Full Data Included by Default

The default configuration includes full data in graphs (stuff_json_content, stuff_text_content, stuff_html_content, and error_stack_traces are all true). Use --graph-full-data or --graph-no-data only to override project-specific settings.

Interfaces

CLI Commands

# Run pipeline and generate graph
pipelex run pipe my_pipe --graph

# Include full serialized data
pipelex run pipe my_pipe --graph --graph-full-data

# Exclude data (previews only)
pipelex run pipe my_pipe --graph --graph-no-data

# Dry run with graph tracing
pipelex run pipe my_pipe --dry-run --graph --mock-inputs

API

from pipelex.pipeline.runner import PipelexMTHDSProtocol
from pipelex.pipe_run.pipe_run_mode import PipeRunMode

# Execute with graph tracing via config
runner = PipelexMTHDSProtocol(
    execution_config=config.with_execution_overrides(generate_graph=True),
)
response = await runner.execute(
    pipe_code="my_pipe",
)
pipe_output = response.pipe_output

# Dry run with graph: the same runner in DRY mode with mock inputs — no separate code path.
dry_runner = PipelexMTHDSProtocol(
    pipe_run_mode=PipeRunMode.DRY,
    execution_config=config.with_execution_overrides(generate_graph=True, mock_inputs=True),
)
response = await dry_runner.execute(pipe_code="my_pipe")
graph_spec = response.pipe_output.graph_spec

Dry run from MTHDS content

To dry-run an entire bundle straight from MTHDS content and get back a GraphSpec, use dry_run_pipeline(mthds_contents=...) (pipelex/pipeline/dry_run_pipeline.py) — the shared entrypoint behind the CLI graph commands, which wires the same DRY-mode runner for you.

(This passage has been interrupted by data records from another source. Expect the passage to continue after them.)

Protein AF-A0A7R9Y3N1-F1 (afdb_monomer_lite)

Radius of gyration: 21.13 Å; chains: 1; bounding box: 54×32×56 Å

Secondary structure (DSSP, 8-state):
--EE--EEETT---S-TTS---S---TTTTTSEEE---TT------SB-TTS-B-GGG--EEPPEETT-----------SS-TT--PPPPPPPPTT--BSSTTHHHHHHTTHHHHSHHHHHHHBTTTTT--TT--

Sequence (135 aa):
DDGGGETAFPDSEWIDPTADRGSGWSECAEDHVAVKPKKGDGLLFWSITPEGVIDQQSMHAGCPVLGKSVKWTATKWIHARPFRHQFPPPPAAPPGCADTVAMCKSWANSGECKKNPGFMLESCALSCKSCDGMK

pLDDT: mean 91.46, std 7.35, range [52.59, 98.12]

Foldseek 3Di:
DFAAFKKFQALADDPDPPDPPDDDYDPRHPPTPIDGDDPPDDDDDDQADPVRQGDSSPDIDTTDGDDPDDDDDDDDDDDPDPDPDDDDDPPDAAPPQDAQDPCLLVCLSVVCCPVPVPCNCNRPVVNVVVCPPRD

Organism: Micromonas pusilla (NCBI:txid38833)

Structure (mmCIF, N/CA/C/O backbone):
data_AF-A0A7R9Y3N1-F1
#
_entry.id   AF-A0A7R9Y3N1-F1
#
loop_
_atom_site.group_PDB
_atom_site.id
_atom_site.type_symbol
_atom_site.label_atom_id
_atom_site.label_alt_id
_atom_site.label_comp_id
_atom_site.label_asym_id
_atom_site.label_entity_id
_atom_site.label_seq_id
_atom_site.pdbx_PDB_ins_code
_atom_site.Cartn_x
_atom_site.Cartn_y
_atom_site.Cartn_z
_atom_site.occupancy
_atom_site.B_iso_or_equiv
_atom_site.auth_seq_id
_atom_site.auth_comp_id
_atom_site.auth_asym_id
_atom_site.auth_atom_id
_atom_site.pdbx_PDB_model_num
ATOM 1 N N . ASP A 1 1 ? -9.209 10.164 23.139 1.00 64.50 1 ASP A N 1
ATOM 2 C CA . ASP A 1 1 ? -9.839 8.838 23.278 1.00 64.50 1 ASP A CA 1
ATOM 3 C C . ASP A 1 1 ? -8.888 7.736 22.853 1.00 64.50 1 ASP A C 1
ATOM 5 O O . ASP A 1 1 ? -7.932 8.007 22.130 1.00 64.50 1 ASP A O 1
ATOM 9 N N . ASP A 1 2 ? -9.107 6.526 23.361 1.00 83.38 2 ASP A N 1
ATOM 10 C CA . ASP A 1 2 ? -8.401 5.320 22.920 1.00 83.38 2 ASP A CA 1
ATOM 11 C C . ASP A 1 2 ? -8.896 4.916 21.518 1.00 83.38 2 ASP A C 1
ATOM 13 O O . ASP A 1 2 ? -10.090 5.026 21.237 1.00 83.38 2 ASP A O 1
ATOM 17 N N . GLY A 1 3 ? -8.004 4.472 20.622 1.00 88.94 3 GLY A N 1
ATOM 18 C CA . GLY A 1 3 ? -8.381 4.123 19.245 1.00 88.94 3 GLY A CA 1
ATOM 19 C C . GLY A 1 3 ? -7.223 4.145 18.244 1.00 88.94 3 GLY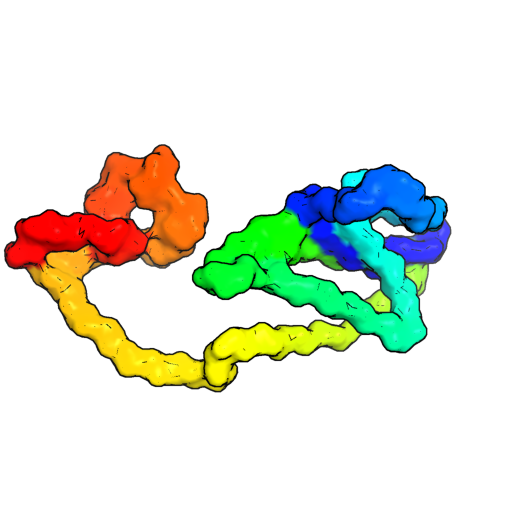 A C 1
ATOM 20 O O . GLY A 1 3 ? -6.069 3.905 18.604 1.00 88.94 3 GLY A O 1
ATOM 21 N N . GLY A 1 4 ? -7.541 4.440 16.982 1.00 95.06 4 GLY A N 1
ATOM 22 C CA . GLY A 1 4 ? -6.582 4.465 15.879 1.00 95.06 4 GLY A CA 1
ATOM 23 C C . GLY A 1 4 ? -6.022 3.084 15.532 1.00 95.06 4 GLY A C 1
ATOM 24 O O . GLY A 1 4 ? -6.650 2.045 15.761 1.00 95.06 4 GLY A O 1
ATOM 25 N N . GLY A 1 5 ? -4.803 3.060 14.997 1.00 97.06 5 GLY A N 1
ATOM 26 C CA . GLY A 1 5 ? -4.140 1.820 14.611 1.00 97.06 5 GLY A CA 1
ATOM 27 C C . GLY A 1 5 ? -4.763 1.153 13.387 1.00 97.06 5 GLY A C 1
ATOM 28 O O . GLY A 1 5 ? -4.604 -0.052 13.210 1.00 97.06 5 GLY A O 1
ATOM 29 N N . GLU A 1 6 ? -5.478 1.872 12.534 1.00 97.94 6 GLU A N 1
ATOM 30 C CA . GLU A 1 6 ? -5.961 1.344 11.261 1.00 97.94 6 GLU A CA 1
ATOM 31 C C . GLU A 1 6 ? -4.799 0.918 10.354 1.00 97.94 6 GLU A C 1
ATOM 33 O O . GLU A 1 6 ? -3.657 1.356 10.513 1.00 97.94 6 GLU A O 1
ATOM 38 N N . THR A 1 7 ? -5.071 0.006 9.426 1.00 98.12 7 THR A N 1
ATOM 39 C CA . THR A 1 7 ? -4.217 -0.163 8.247 1.00 98.12 7 THR A CA 1
ATOM 40 C C . THR A 1 7 ? -4.875 0.610 7.112 1.00 98.12 7 THR A C 1
ATOM 42 O O . THR A 1 7 ? -5.978 0.244 6.713 1.00 98.12 7 THR A O 1
ATOM 45 N N . ALA A 1 8 ? -4.232 1.677 6.639 1.00 97.69 8 ALA A N 1
ATOM 46 C CA . ALA A 1 8 ? -4.734 2.560 5.587 1.00 97.69 8 ALA A CA 1
ATOM 47 C C . ALA A 1 8 ? -3.960 2.353 4.280 1.00 97.69 8 ALA A C 1
ATOM 49 O O . ALA A 1 8 ? -2.781 2.003 4.313 1.00 97.69 8 ALA A O 1
ATOM 50 N N . PHE A 1 9 ? -4.620 2.593 3.151 1.00 97.81 9 PHE A N 1
ATOM 51 C CA . PHE A 1 9 ? -4.098 2.511 1.790 1.00 97.81 9 PHE A CA 1
ATOM 52 C C . PHE A 1 9 ? -4.333 3.862 1.101 1.00 97.81 9 PHE A C 1
ATOM 54 O O . PHE A 1 9 ? -5.403 4.070 0.522 1.00 97.81 9 PHE A O 1
ATOM 61 N N . PRO A 1 10 ? -3.378 4.806 1.206 1.00 96.00 10 PRO A N 1
ATOM 62 C CA . PRO A 1 10 ? -3.600 6.191 0.791 1.00 96.00 10 PRO A CA 1
ATOM 63 C C . PRO A 1 10 ? -3.859 6.368 -0.706 1.00 96.00 10 PRO A C 1
ATOM 65 O O . PRO A 1 10 ? -4.608 7.259 -1.095 1.00 96.00 10 PRO A O 1
ATOM 68 N N . ASP A 1 11 ? -3.264 5.495 -1.521 1.00 95.44 11 ASP A N 1
ATOM 69 C CA . ASP A 1 11 ? -3.324 5.548 -2.984 1.00 95.44 11 ASP A CA 1
ATOM 70 C C . ASP A 1 11 ? -4.407 4.621 -3.576 1.00 95.44 11 ASP A C 1
ATOM 72 O O . ASP A 1 11 ? -4.485 4.466 -4.792 1.00 95.44 11 ASP A O 1
ATOM 76 N N . SER A 1 12 ? -5.212 3.963 -2.731 1.00 95.38 12 SER A N 1
ATOM 77 C CA . SER A 1 12 ? -6.293 3.060 -3.151 1.00 95.38 12 SER A CA 1
ATOM 78 C C . SER A 1 12 ? -7.658 3.742 -3.136 1.00 95.38 12 SER A C 1
ATOM 80 O O . SER A 1 12 ? -7.941 4.598 -2.298 1.00 95.38 12 SER A O 1
ATOM 82 N N . GLU A 1 13 ? -8.555 3.250 -3.987 1.00 93.25 13 GLU A N 1
ATOM 83 C CA . GLU A 1 13 ? -9.960 3.653 -4.025 1.00 93.25 13 GLU A CA 1
ATOM 84 C C . GLU A 1 13 ? -10.891 2.511 -3.594 1.00 93.25 13 GLU A C 1
ATOM 86 O O . GLU A 1 13 ? -10.633 1.327 -3.828 1.00 93.25 13 GLU A O 1
ATOM 91 N N . TRP A 1 14 ? -12.007 2.865 -2.954 1.00 91.62 14 TRP A N 1
ATOM 92 C CA . TRP A 1 14 ? -13.044 1.899 -2.602 1.00 91.62 14 TRP A CA 1
ATOM 93 C C . TRP A 1 14 ? -13.753 1.403 -3.867 1.00 91.62 14 TRP A C 1
ATOM 95 O O . TRP A 1 14 ? -14.311 2.201 -4.614 1.00 91.62 14 TRP A O 1
ATOM 105 N N . ILE A 1 15 ? -13.786 0.080 -4.070 1.00 92.25 15 ILE A N 1
ATOM 106 C CA . ILE A 1 15 ? -14.451 -0.543 -5.231 1.00 92.25 15 ILE A CA 1
ATOM 107 C C . ILE A 1 15 ? -15.952 -0.226 -5.254 1.00 92.25 15 ILE A C 1
ATOM 109 O O . ILE A 1 15 ? -16.516 0.028 -6.316 1.00 92.25 15 ILE A O 1
ATOM 113 N N . ASP A 1 16 ? -16.597 -0.251 -4.086 1.00 92.12 16 ASP A N 1
ATOM 114 C CA . ASP A 1 16 ? -17.984 0.174 -3.928 1.00 92.12 16 ASP A CA 1
ATOM 115 C C . ASP A 1 16 ? -18.015 1.572 -3.287 1.00 92.12 16 ASP A C 1
ATOM 117 O O . ASP A 1 16 ? -17.765 1.703 -2.082 1.00 92.12 16 ASP A O 1
ATOM 121 N N . PRO A 1 17 ? -18.325 2.631 -4.057 1.00 87.06 17 PRO A N 1
ATOM 122 C CA . PRO A 1 17 ? -18.392 3.988 -3.527 1.00 87.06 17 PRO A CA 1
ATOM 123 C C . PRO A 1 17 ? -19.572 4.192 -2.566 1.00 87.06 17 PRO A C 1
ATOM 125 O O . PRO A 1 17 ? -19.591 5.189 -1.848 1.00 87.06 17 PRO A O 1
ATOM 128 N N . THR A 1 18 ? -20.543 3.273 -2.540 1.00 89.94 18 THR A N 1
ATOM 129 C CA . THR A 1 18 ? -21.750 3.347 -1.703 1.00 89.94 18 THR A CA 1
ATOM 130 C C . THR A 1 18 ? -21.665 2.530 -0.419 1.00 89.94 18 THR A C 1
ATOM 132 O O . THR A 1 18 ? -22.561 2.627 0.421 1.00 89.94 18 THR A O 1
ATOM 135 N N . ALA A 1 19 ? -20.599 1.745 -0.243 1.00 87.38 19 ALA A N 1
ATOM 136 C CA . ALA A 1 19 ? -20.415 0.922 0.941 1.00 87.38 19 ALA A CA 1
ATOM 137 C C . ALA A 1 19 ? -20.342 1.782 2.213 1.00 87.38 19 ALA A C 1
ATOM 139 O O . ALA A 1 19 ? -19.599 2.765 2.278 1.00 87.38 19 ALA A O 1
ATOM 140 N N . ASP A 1 20 ? -21.084 1.374 3.245 1.00 87.81 20 ASP A N 1
ATOM 141 C CA . ASP A 1 20 ? -20.964 1.964 4.574 1.00 87.81 20 ASP A CA 1
ATOM 142 C C . ASP A 1 20 ? -19.594 1.613 5.168 1.00 87.81 20 ASP A C 1
ATOM 144 O O . ASP A 1 20 ? -19.278 0.450 5.428 1.00 87.81 20 ASP A O 1
ATOM 148 N N . ARG A 1 21 ? -18.771 2.642 5.375 1.00 89.00 21 ARG A N 1
ATOM 149 C CA . ARG A 1 21 ? -17.426 2.528 5.956 1.00 89.00 21 ARG A CA 1
ATOM 150 C C . ARG A 1 21 ? -17.475 2.591 7.482 1.00 89.00 21 ARG A C 1
ATOM 152 O O . ARG A 1 21 ? -16.446 2.484 8.141 1.00 89.00 21 ARG A O 1
ATOM 159 N N . GLY A 1 22 ? -18.653 2.781 8.070 1.00 88.62 22 GLY A N 1
ATOM 160 C CA . GLY A 1 22 ? -18.801 3.091 9.480 1.00 88.62 22 GLY A CA 1
ATOM 161 C C . GLY A 1 22 ? -18.152 4.426 9.853 1.00 88.62 22 GLY A C 1
ATOM 162 O O . GLY A 1 22 ? -17.646 5.175 9.019 1.00 88.62 22 GLY A O 1
ATOM 163 N N . SER A 1 23 ? -18.164 4.727 11.146 1.00 90.69 23 SER A N 1
ATOM 164 C CA . SER A 1 23 ? -17.675 5.988 11.710 1.00 90.69 23 SER A CA 1
ATOM 165 C C . SER A 1 23 ? -16.529 5.768 12.699 1.00 90.69 23 SER A C 1
ATOM 167 O O . SER A 1 23 ? -1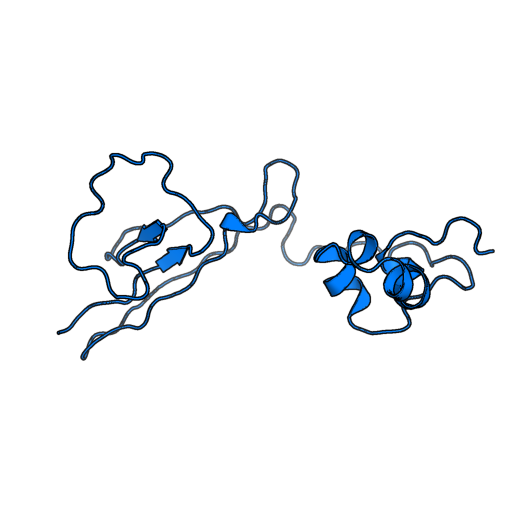6.206 4.631 13.056 1.00 90.69 23 SER A O 1
ATOM 169 N N . GLY A 1 24 ? -15.912 6.858 13.166 1.00 92.69 24 GLY A N 1
ATOM 170 C CA . GLY A 1 24 ? -14.854 6.831 14.182 1.00 92.69 24 GLY A CA 1
ATOM 171 C C . GLY A 1 24 ? -13.501 6.390 13.628 1.00 92.69 24 GLY A C 1
AT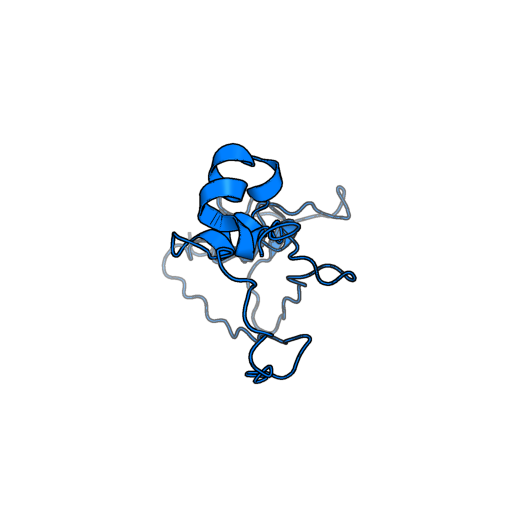OM 172 O O . GLY A 1 24 ? -12.839 5.546 14.235 1.00 92.69 24 GLY A O 1
ATOM 173 N N . TRP A 1 25 ? -13.166 6.858 12.432 1.00 94.94 25 TRP A N 1
ATOM 174 C CA . TRP A 1 25 ? -11.845 6.714 11.828 1.00 94.94 25 TRP A CA 1
ATOM 175 C C . TRP A 1 25 ? -10.892 7.761 12.409 1.00 94.94 25 TRP A C 1
ATOM 177 O O . TRP A 1 25 ? -11.329 8.836 12.816 1.00 94.94 25 TRP A O 1
ATOM 187 N N . SER A 1 26 ? -9.602 7.442 12.493 1.00 95.31 26 SER A N 1
ATOM 188 C CA . SER A 1 26 ? -8.578 8.457 12.753 1.00 95.31 26 SER A CA 1
ATOM 189 C C . SER A 1 26 ? -8.364 9.352 11.525 1.00 95.31 26 SER A C 1
ATOM 191 O O . SER A 1 26 ? -8.646 8.936 10.405 1.00 95.31 26 SER A O 1
ATOM 193 N N . GLU A 1 27 ? -7.793 10.546 11.716 1.00 94.56 27 GLU A N 1
ATOM 194 C CA . GLU A 1 27 ? -7.438 11.478 10.624 1.00 94.56 27 GLU A CA 1
ATOM 195 C C . GLU A 1 27 ? -6.577 10.807 9.535 1.00 94.56 27 GLU A C 1
ATOM 197 O O . GLU A 1 27 ? -6.728 11.067 8.350 1.00 94.56 27 GLU A O 1
ATOM 202 N N . CYS A 1 28 ? -5.711 9.870 9.931 1.00 95.44 28 CYS A N 1
ATOM 203 C CA . CYS A 1 28 ? -4.886 9.079 9.017 1.00 95.44 28 CYS A CA 1
ATOM 204 C C . CYS A 1 28 ? -5.694 8.117 8.121 1.00 95.44 28 CYS A C 1
ATOM 206 O O . CYS A 1 28 ? -5.176 7.648 7.111 1.00 95.44 28 CYS A O 1
ATOM 208 N N . ALA A 1 29 ? -6.929 7.777 8.492 1.00 96.12 29 ALA A N 1
ATOM 209 C CA . ALA A 1 29 ? -7.738 6.749 7.842 1.00 96.12 29 ALA A CA 1
ATOM 210 C C . ALA A 1 29 ? -9.037 7.273 7.207 1.00 96.12 29 ALA A C 1
ATOM 212 O O . ALA A 1 29 ? -9.572 6.601 6.330 1.00 96.12 29 ALA A O 1
ATOM 213 N N . GLU A 1 30 ? -9.548 8.426 7.647 1.00 92.44 30 GLU A N 1
ATOM 214 C CA . GLU A 1 30 ? -10.910 8.912 7.371 1.00 92.44 30 GLU A CA 1
ATOM 215 C C . GLU A 1 30 ? -11.251 9.032 5.874 1.00 92.44 30 GLU A C 1
ATOM 217 O O . GLU A 1 30 ? -12.359 8.671 5.475 1.00 92.44 30 GLU A O 1
ATOM 222 N N . ASP A 1 31 ? -10.280 9.403 5.037 1.00 90.38 31 ASP A N 1
ATOM 223 C CA . ASP A 1 31 ? -10.475 9.613 3.593 1.00 90.38 31 ASP A CA 1
ATOM 224 C C . ASP A 1 31 ? -9.799 8.560 2.702 1.00 90.38 31 ASP A C 1
ATOM 226 O O . ASP A 1 31 ? -9.724 8.709 1.480 1.00 90.38 31 ASP A O 1
ATOM 230 N N . HIS A 1 32 ? -9.324 7.462 3.287 1.00 93.81 32 HIS A N 1
ATOM 231 C CA . HIS A 1 32 ? -8.607 6.419 2.559 1.00 93.81 32 HIS A CA 1
ATOM 232 C C . HIS A 1 32 ? -9.354 5.086 2.582 1.00 93.81 32 HIS A C 1
ATOM 234 O O . HIS A 1 32 ? -10.281 4.854 3.364 1.00 93.81 32 HIS A O 1
ATOM 240 N N . VAL A 1 33 ? -8.939 4.157 1.718 1.00 96.12 33 VAL A N 1
ATOM 241 C CA . VAL A 1 33 ? -9.264 2.748 1.949 1.00 96.12 33 VAL A CA 1
ATOM 242 C C . VAL A 1 33 ? -8.548 2.330 3.223 1.00 96.12 33 VAL A C 1
ATOM 244 O O . VAL A 1 33 ? -7.326 2.383 3.301 1.00 96.12 33 VAL A O 1
ATOM 247 N N . ALA A 1 34 ? -9.297 1.949 4.251 1.00 96.44 34 ALA A N 1
ATOM 248 C CA . ALA A 1 34 ? -8.728 1.640 5.550 1.00 96.44 34 ALA A CA 1
ATOM 249 C C . ALA A 1 34 ? -9.486 0.515 6.243 1.00 96.44 34 ALA A C 1
ATOM 251 O O . ALA A 1 34 ? -10.670 0.274 6.008 1.00 96.44 34 ALA A O 1
ATOM 252 N N . VAL A 1 35 ? -8.777 -0.189 7.120 1.00 96.06 35 VAL A N 1
ATOM 253 C CA . VAL A 1 35 ? -9.316 -1.309 7.888 1.00 96.06 35 VAL A CA 1
ATOM 254 C C . VAL A 1 35 ? -9.006 -1.100 9.360 1.00 96.06 35 VAL A C 1
ATOM 256 O O . VAL A 1 35 ? -7.845 -0.951 9.756 1.00 96.06 35 VAL A O 1
ATOM 259 N N . LYS A 1 36 ? -10.053 -1.122 10.189 1.00 96.00 36 LYS A N 1
ATOM 260 C CA . LYS A 1 36 ? -9.912 -1.085 11.645 1.00 96.00 36 LYS A CA 1
ATOM 261 C C . LYS A 1 36 ? -9.332 -2.404 12.155 1.00 96.00 36 LYS A C 1
ATOM 263 O O . LYS A 1 36 ? -9.792 -3.470 11.743 1.00 96.00 36 LYS A O 1
ATOM 268 N N . PRO A 1 37 ? -8.352 -2.375 13.072 1.00 95.81 37 PRO A N 1
ATOM 269 C CA . PRO A 1 37 ? -7.786 -3.595 13.619 1.00 95.81 37 PRO A CA 1
ATOM 270 C C . PRO A 1 37 ? -8.817 -4.290 14.515 1.00 95.81 37 PRO A C 1
ATOM 272 O O . PRO A 1 37 ? -9.280 -3.728 15.507 1.00 95.81 37 PRO A O 1
ATOM 275 N N . LYS A 1 38 ? -9.137 -5.546 14.203 1.00 95.38 38 LYS A N 1
ATOM 276 C CA . LYS A 1 38 ? -10.006 -6.391 15.025 1.00 95.38 38 LYS A CA 1
ATOM 277 C C . LYS A 1 38 ? -9.333 -7.729 15.291 1.00 95.38 38 LYS A C 1
ATOM 279 O O . LYS A 1 38 ? -8.766 -8.355 14.400 1.00 95.38 38 LYS A O 1
ATOM 284 N N . LYS A 1 39 ? -9.365 -8.167 16.551 1.00 96.75 39 LYS A N 1
ATOM 285 C CA . LYS A 1 39 ? -8.738 -9.427 16.963 1.00 96.75 39 LYS A CA 1
ATOM 286 C C . LYS A 1 39 ? -9.376 -10.600 16.214 1.00 96.75 39 LYS A C 1
ATOM 288 O O . LYS A 1 39 ? -10.571 -10.832 16.356 1.00 96.75 39 LYS A O 1
ATOM 293 N N . GLY A 1 40 ? -8.543 -11.367 15.514 1.00 97.12 40 GLY A N 1
ATOM 294 C CA . GLY A 1 40 ? -8.949 -12.559 14.765 1.00 97.12 40 GLY A CA 1
ATOM 295 C C . GLY A 1 40 ? -9.120 -12.326 13.265 1.00 97.12 40 GLY A C 1
ATOM 296 O O . GLY A 1 40 ? -9.057 -13.295 12.514 1.00 97.12 40 GLY A O 1
ATOM 297 N N . ASP A 1 41 ? -9.255 -11.075 12.826 1.00 97.56 41 ASP A N 1
ATOM 298 C CA . ASP A 1 41 ? -9.406 -10.750 11.410 1.00 97.56 41 ASP A CA 1
ATOM 299 C C . ASP A 1 41 ? -8.049 -10.796 10.688 1.00 97.56 41 ASP A C 1
ATOM 301 O O . ASP A 1 41 ? -6.995 -10.512 11.268 1.00 97.56 41 ASP A O 1
ATOM 305 N N . GLY A 1 42 ? -8.080 -11.148 9.401 1.00 97.00 42 GLY A N 1
ATOM 306 C CA . GLY A 1 42 ? -6.926 -11.128 8.506 1.00 97.00 42 GLY A CA 1
ATOM 307 C C . GLY A 1 42 ? -7.157 -10.170 7.342 1.00 97.00 42 GLY A C 1
ATOM 308 O O . GLY A 1 42 ? -8.221 -10.187 6.730 1.00 97.00 42 GLY A O 1
ATOM 309 N N . LEU A 1 43 ? -6.148 -9.359 7.024 1.00 97.38 43 LEU A N 1
ATOM 310 C CA . LEU A 1 43 ? -6.136 -8.481 5.856 1.00 97.38 43 LEU A CA 1
ATOM 311 C C . LEU A 1 43 ? -5.198 -9.066 4.798 1.00 97.38 43 LEU A C 1
ATOM 313 O O . LEU A 1 43 ? -4.015 -9.276 5.069 1.00 97.38 43 LEU A O 1
ATOM 317 N N . LEU A 1 44 ? -5.727 -9.316 3.602 1.00 97.25 44 LEU A N 1
ATOM 318 C CA . LEU A 1 44 ? -4.971 -9.767 2.437 1.00 97.25 44 LEU A CA 1
ATOM 319 C C . LEU A 1 44 ? -5.065 -8.712 1.336 1.00 97.25 44 LEU A C 1
ATOM 321 O O . LEU A 1 44 ? -6.155 -8.265 0.998 1.00 97.25 44 LEU A O 1
ATOM 325 N N . PHE A 1 45 ? -3.920 -8.359 0.765 1.00 97.19 45 PHE A N 1
ATOM 326 C CA . PHE A 1 45 ? -3.805 -7.501 -0.407 1.00 97.19 45 PHE A CA 1
ATOM 327 C C . PHE A 1 45 ? -2.609 -7.958 -1.247 1.00 97.19 45 PHE A C 1
ATOM 329 O O . PHE A 1 45 ? -1.720 -8.663 -0.757 1.00 97.19 45 PHE A O 1
ATOM 336 N N . TRP A 1 46 ? -2.591 -7.570 -2.519 1.00 96.81 46 TRP A N 1
ATOM 337 C CA . TRP A 1 46 ? -1.541 -7.929 -3.466 1.00 96.81 46 TRP A CA 1
ATOM 338 C C . TRP A 1 46 ? -0.634 -6.728 -3.700 1.00 96.81 46 TRP A C 1
ATOM 340 O O . TRP A 1 46 ? -1.116 -5.636 -3.960 1.00 96.81 46 TRP A O 1
ATOM 350 N N . SER A 1 47 ? 0.682 -6.932 -3.626 1.00 96.38 47 SER A N 1
ATOM 351 C CA . SER A 1 47 ? 1.666 -5.880 -3.939 1.00 96.38 47 SER A CA 1
ATOM 352 C C . SER A 1 47 ? 2.088 -5.855 -5.410 1.00 96.38 47 SER A C 1
ATOM 354 O O . SER A 1 47 ? 2.940 -5.058 -5.802 1.00 96.38 47 SER A O 1
ATOM 356 N N . ILE A 1 48 ? 1.548 -6.772 -6.216 1.00 94.94 48 ILE A N 1
ATOM 357 C CA . ILE A 1 48 ? 1.831 -6.891 -7.644 1.00 94.94 48 ILE A CA 1
ATOM 358 C C . ILE A 1 48 ? 0.542 -7.150 -8.422 1.00 94.94 48 ILE A C 1
ATOM 360 O O . ILE A 1 48 ? -0.346 -7.850 -7.933 1.00 94.94 48 ILE A O 1
ATOM 364 N N . THR A 1 49 ? 0.475 -6.634 -9.646 1.00 92.56 49 THR A N 1
ATOM 365 C CA . THR A 1 49 ? -0.601 -6.924 -10.599 1.00 92.56 49 THR A CA 1
ATOM 366 C C . THR A 1 49 ? -0.488 -8.364 -11.130 1.00 92.56 49 THR A C 1
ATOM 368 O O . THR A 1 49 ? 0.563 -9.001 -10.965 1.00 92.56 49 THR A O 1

It owns its graph transport (a scoped in-memory event log), so it produces the graph regardless of the host's tracing_config and never writes trace files as a side effect.

Outputs

Output	File	Purpose
`graphspec_json`	`_graphspec.json`	Canonical graph representation
`mermaidflow_mmd`	`_mermaid.mmd`	Mermaid flowchart code
`mermaidflow_html`	`_mermaid.html`	Standalone Mermaid viewer
`reactflow_html`	`_reactflow.html`	Interactive ReactFlow viewer

Architecture

flowchart TB
    subgraph EXECUTION["Pipeline Execution"]
        direction TB
        PIPE["PipeAbstract.run_pipe()"]
        JOB["JobMetadata"]
        PIPE --> JOB
    end

    subgraph TRACING["Graph Tracing"]
        direction TB
        MGR["GraphTracerManager<br/>(singleton)"]
        TRACER["GraphTracer"]
        CTX["TraceContext"]
        MGR --> TRACER
        TRACER --> CTX
    end

    subgraph MODEL["Canonical Model"]
        direction TB
        SPEC["GraphSpec"]
        NODE["NodeSpec"]
        EDGE["EdgeSpec"]
        IO["IOSpec"]
        SPEC --> NODE
        SPEC --> EDGE
        NODE --> IO
    end

    subgraph ANALYSIS["Pre-computed Analysis"]
        direction TB
        GA["GraphAnalysis"]
        TREE["containment_tree"]
        STUFF["stuff_registry"]
        GA --> TREE
        GA --> STUFF
    end

    subgraph RENDER["Renderers"]
        direction TB
        MF["MermaidflowFactory"]
        RF["ReactFlow HTML Generator"]
        MF --> HTML1["Mermaid HTML"]
        RF --> HTML2["ReactFlow HTML"]
    end

    JOB --> CTX
    CTX --> TRACER
    TRACER --> SPEC
    SPEC --> GA
    GA --> MF
    GA --> RF

Core Components

GraphSpec

The canonical, versioned data model for execution graphs. Designed for JSON serialization and renderer-agnostic storage.

class GraphSpec(BaseModel):
    graph_id: str
    created_at: datetime
    pipeline_ref: PipelineRef
    nodes: list[NodeSpec]
    edges: list[EdgeSpec]
    meta: dict[str, Any]

    def to_json(self) -> str:
        return self.model_dump_json(by_alias=True, indent=2)

Node Types

NodeKind	Description
`PIPE_CALL`	Generic pipe invocation
`CONTROLLER`	PipeController (Sequence, Parallel, etc.)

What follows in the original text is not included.